The way you advertise jobs will have a large influence on the type of people
who apply. Word of mouth through your all-male developer network isn't likely
to reach female developers. The tone of your ads may discourage women from
applying (a PDF study: dbem.ws/Sex%20biased%20ads.pdf).

The benefits you offer may also discourage women. Vacation time, flexible
hours, and maternity leave tend to be as important to mothers or would-be
mothers as health and dental coverage (as a father those things are also
important to me, but I know dads who don't care). If you've got benefits that
only a young single guy could love, you'll get young single guys applying.

And then there's your reputation. Software development is a surprisingly
small, connected industry. If you've only interviewed one female developer in
11 years (the maximum if you've only ever met one), that statistic is out
there. Perhaps women don't apply because they've heard you don't hire women or
don't even interview them.

If you're not getting female developers applying for jobs, you're missing out
on half the talent out there. You may want to check your network on LinkedIn
and find out where they are working and why. And more importantly, why they're
not interested in working for you.

------
bluekeybox
> So few people are willing to admit that the reason women generally don’t get
> into tech is because they’re not interested in it. I don’t know many females
> in my life who’d rather spend hours focusing on impersonal abstractions
> rather than people.

You're partly right, I think, but you have to take into account group
psychology. People like being in groups. A lot of women probably don't go into
tech (or condition themselves not to be interested in tech) because there are
few women in tech at present. For example, assuming you are a male, pick any
occupation (even a well-paid one) where 95% of employees are women, then spend
a few weeks there. Very soon you will be tired of listening to other women
talk about nails, babies, and other female business. Now the same applies, in
reverse, to women who are afraid of joining a male-dominated field. It's a
self-perpetuating pattern.

------
viraptor
> Would be great if more people were honest about what they really believed.

Why are you implying we're not? I do believe there is no big issue with female
developers, apart from the fact they (still) don't fit the typical female role
idea in the minds of too many people. Most girls will follow the group and do
what their older friends / family / ... did and where they feel they should
be. And that simply does not include "nerdy" positions.

Then again there's the thing discussed a couple of months ago - too many
developer communities are just unused to women developers and create weird
situations. Bring up some project on typical forums and mention the name of a
woman leading it. See how many will turn into "look, it's made by a woman and
she's pretty too" threads, forgetting the project itself completely. Point it
out and you'll meet with lots of aggression :(

Surprisingly, I did meet a few women leading interesting software projects and
a number of developers - majority of them in eastern Europe. In UK, I haven't
met any... (apart from those who migrated) Just a data point.
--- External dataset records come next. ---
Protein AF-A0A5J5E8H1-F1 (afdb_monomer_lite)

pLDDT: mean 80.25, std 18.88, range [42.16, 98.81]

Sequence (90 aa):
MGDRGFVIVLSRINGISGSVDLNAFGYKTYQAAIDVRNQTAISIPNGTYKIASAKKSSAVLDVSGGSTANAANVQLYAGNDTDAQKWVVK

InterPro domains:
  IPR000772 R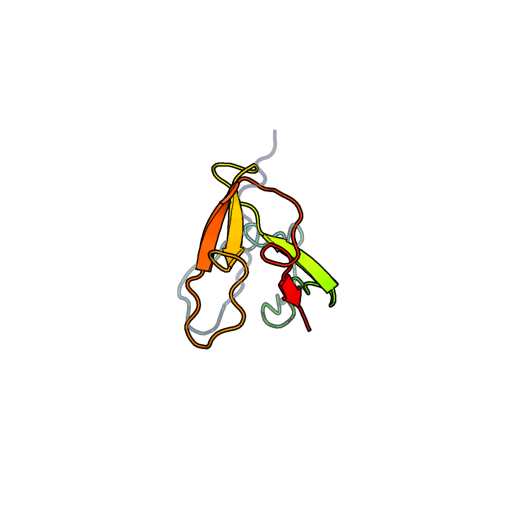icin B, lectin domain [PF14200] (44-89)
  IPR035992 Ricin B-like lectins [SSF50370] (44-89)

Foldseek 3Di:
DDDPPQDFDPDDDPPDPDTDRPVVVVDPDDDPDDDPVPPDDPDDDWDKDFAADPVGRQWTWFFVVLDPDPPGDIDTDGDPPDPRRIDTDD

Radi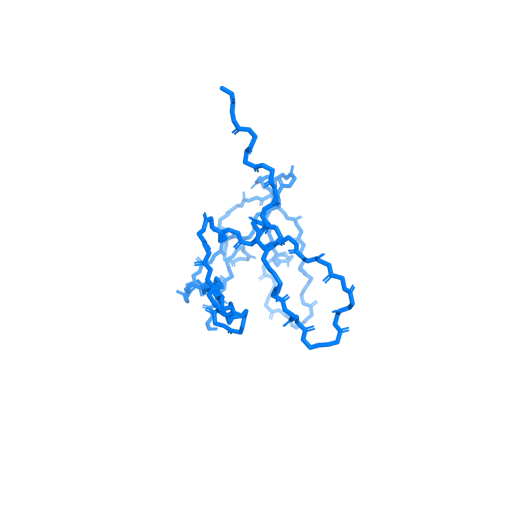us of gyration: 22.35 Å; chains: 1; bounding box: 38×28×62 Å

Organism: NCBI:txid983706

Secondary structure (DSSP, 8-state):
-----------PPTT--S----GGGT--S--S---GGGS------SEEE--B-SS-TTEEEEEGGG--STTPPEEEEE----GGG-EEE-

Structure (mmCIF, N/CA/C/O backbone):
data_AF-A0A5J5E8H1-F1
#
_entry.id   AF-A0A5J5E8H1-F1
#
loop_
_atom_site.group_PDB
_atom_site.id
_atom_site.type_symbol
_atom_site.label_atom_id
_atom_site.label_alt_id
_atom_site.label_comp_id
_atom_site.label_asym_id
_atom_site.label_entity_id
_atom_site.label_seq_id
_atom_site.pdbx_PDB_ins_code
_atom_site.Cartn_x
_atom_site.Cartn_y
_atom_site.Cartn_z
_atom_site.occupancy
_atom_site.B_iso_or_equiv
_atom_site.auth_seq_id
_atom_site.auth_comp_id
_atom_site.auth_asym_id
_atom_site.auth_atom_id
_atom_site.pdbx_PDB_model_num
ATOM 1 N N . MET A 1 1 ? -5.117 8.907 45.315 1.00 50.94 1 MET A N 1
ATOM 2 C CA . MET A 1 1 ? -4.825 7.530 44.873 1.00 50.94 1 MET A CA 1
ATOM 3 C C . MET A 1 1 ? -6.041 6.698 45.200 1.00 50.94 1 MET A C 1
ATOM 5 O O . MET A 1 1 ? -6.385 6.585 46.365 1.00 50.94 1 MET A O 1
ATOM 9 N N . GLY A 1 2 ? -6.757 6.250 44.181 1.00 45.53 2 GLY A N 1
ATOM 10 C CA . GLY A 1 2 ? -7.894 5.358 44.342 1.00 45.53 2 GLY A CA 1
ATOM 11 C C . GLY A 1 2 ? -7.836 4.423 43.161 1.00 45.53 2 GLY A C 1
ATOM 12 O O . GLY A 1 2 ? -8.123 4.846 42.040 1.00 45.53 2 GLY A O 1
ATOM 13 N N . ASP A 1 3 ? -7.332 3.221 43.406 1.00 52.72 3 ASP A N 1
ATOM 14 C CA . ASP A 1 3 ? -7.164 2.194 42.395 1.00 52.72 3 ASP A CA 1
ATOM 15 C C . ASP A 1 3 ? -8.482 2.009 41.655 1.00 52.72 3 ASP A C 1
ATOM 17 O O . ASP A 1 3 ? -9.477 1.543 42.209 1.00 52.72 3 ASP A O 1
ATOM 21 N N . ARG A 1 4 ? -8.487 2.340 40.363 1.00 54.97 4 ARG A N 1
ATOM 22 C CA . ARG A 1 4 ? -9.504 1.838 39.437 1.00 54.97 4 ARG A CA 1
ATOM 23 C C . ARG A 1 4 ? -9.112 0.422 39.043 1.00 54.97 4 ARG A C 1
ATOM 25 O O . ARG A 1 4 ? -8.895 0.119 37.873 1.00 54.97 4 ARG A O 1
ATOM 32 N N . GLY A 1 5 ? -8.950 -0.404 40.076 1.00 42.16 5 GLY A N 1
ATOM 33 C CA . GLY A 1 5 ? -8.802 -1.836 39.973 1.00 42.16 5 GLY A CA 1
ATOM 34 C C . GLY A 1 5 ? -10.041 -2.371 39.280 1.00 42.16 5 GLY A C 1
ATOM 35 O O . GLY A 1 5 ? -11.163 -2.087 39.694 1.00 42.16 5 GLY A O 1
ATOM 36 N N . PHE A 1 6 ? -9.792 -3.044 38.164 1.00 50.19 6 PHE A N 1
ATOM 37 C CA . PHE A 1 6 ? -10.665 -3.960 37.448 1.00 50.19 6 PHE A CA 1
ATOM 38 C C . PHE A 1 6 ? -12.034 -4.159 38.099 1.00 50.19 6 PHE A C 1
ATOM 40 O O . PHE A 1 6 ? -12.179 -4.920 39.059 1.00 50.19 6 PHE A O 1
ATOM 47 N N . VAL A 1 7 ? -13.062 -3.505 37.559 1.00 43.50 7 VAL A N 1
ATOM 48 C CA . VAL A 1 7 ? -14.406 -3.808 38.023 1.00 43.50 7 VAL A CA 1
ATOM 49 C C . VAL A 1 7 ? -14.911 -5.064 37.326 1.00 43.50 7 VAL A C 1
ATOM 51 O O . VAL A 1 7 ? -15.304 -5.041 36.162 1.00 43.50 7 VAL A O 1
ATOM 54 N N . ILE A 1 8 ? -14.930 -6.160 38.079 1.00 53.88 8 ILE A N 1
ATOM 55 C CA . ILE A 1 8 ? -15.610 -7.400 37.718 1.00 53.88 8 ILE A CA 1
ATOM 56 C C . ILE A 1 8 ? -17.090 -7.241 38.091 1.00 53.88 8 ILE A C 1
ATOM 58 O O . ILE A 1 8 ? -17.503 -7.598 39.192 1.00 53.88 8 ILE A O 1
ATOM 62 N N . VAL A 1 9 ? -17.912 -6.700 37.193 1.00 47.88 9 VAL A N 1
ATOM 63 C CA . VAL A 1 9 ? -19.370 -6.897 37.276 1.00 47.88 9 VAL A CA 1
ATOM 64 C C . VAL A 1 9 ? -19.698 -8.114 36.421 1.00 47.88 9 VAL A C 1
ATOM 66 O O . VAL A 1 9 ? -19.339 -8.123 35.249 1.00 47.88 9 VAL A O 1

> the reason women generally don’t get into tech is because they’re not
> interested in it

This is the interesting part. The real question is - are they not interested
because society makes them think they shouldn't be or because women are
naturally different from men in a way that makes them not interested. I think
we'll only find out once "geek girl" stops being a bad thing for teenagers and
guys in development stop being more interested in the "woman" part of "woman
developer" (in work context at least).

Whether we really need to fight that hard to change the current situation is a
completely different question though. Maybe it just needs time and 1-2
generations to correct itself.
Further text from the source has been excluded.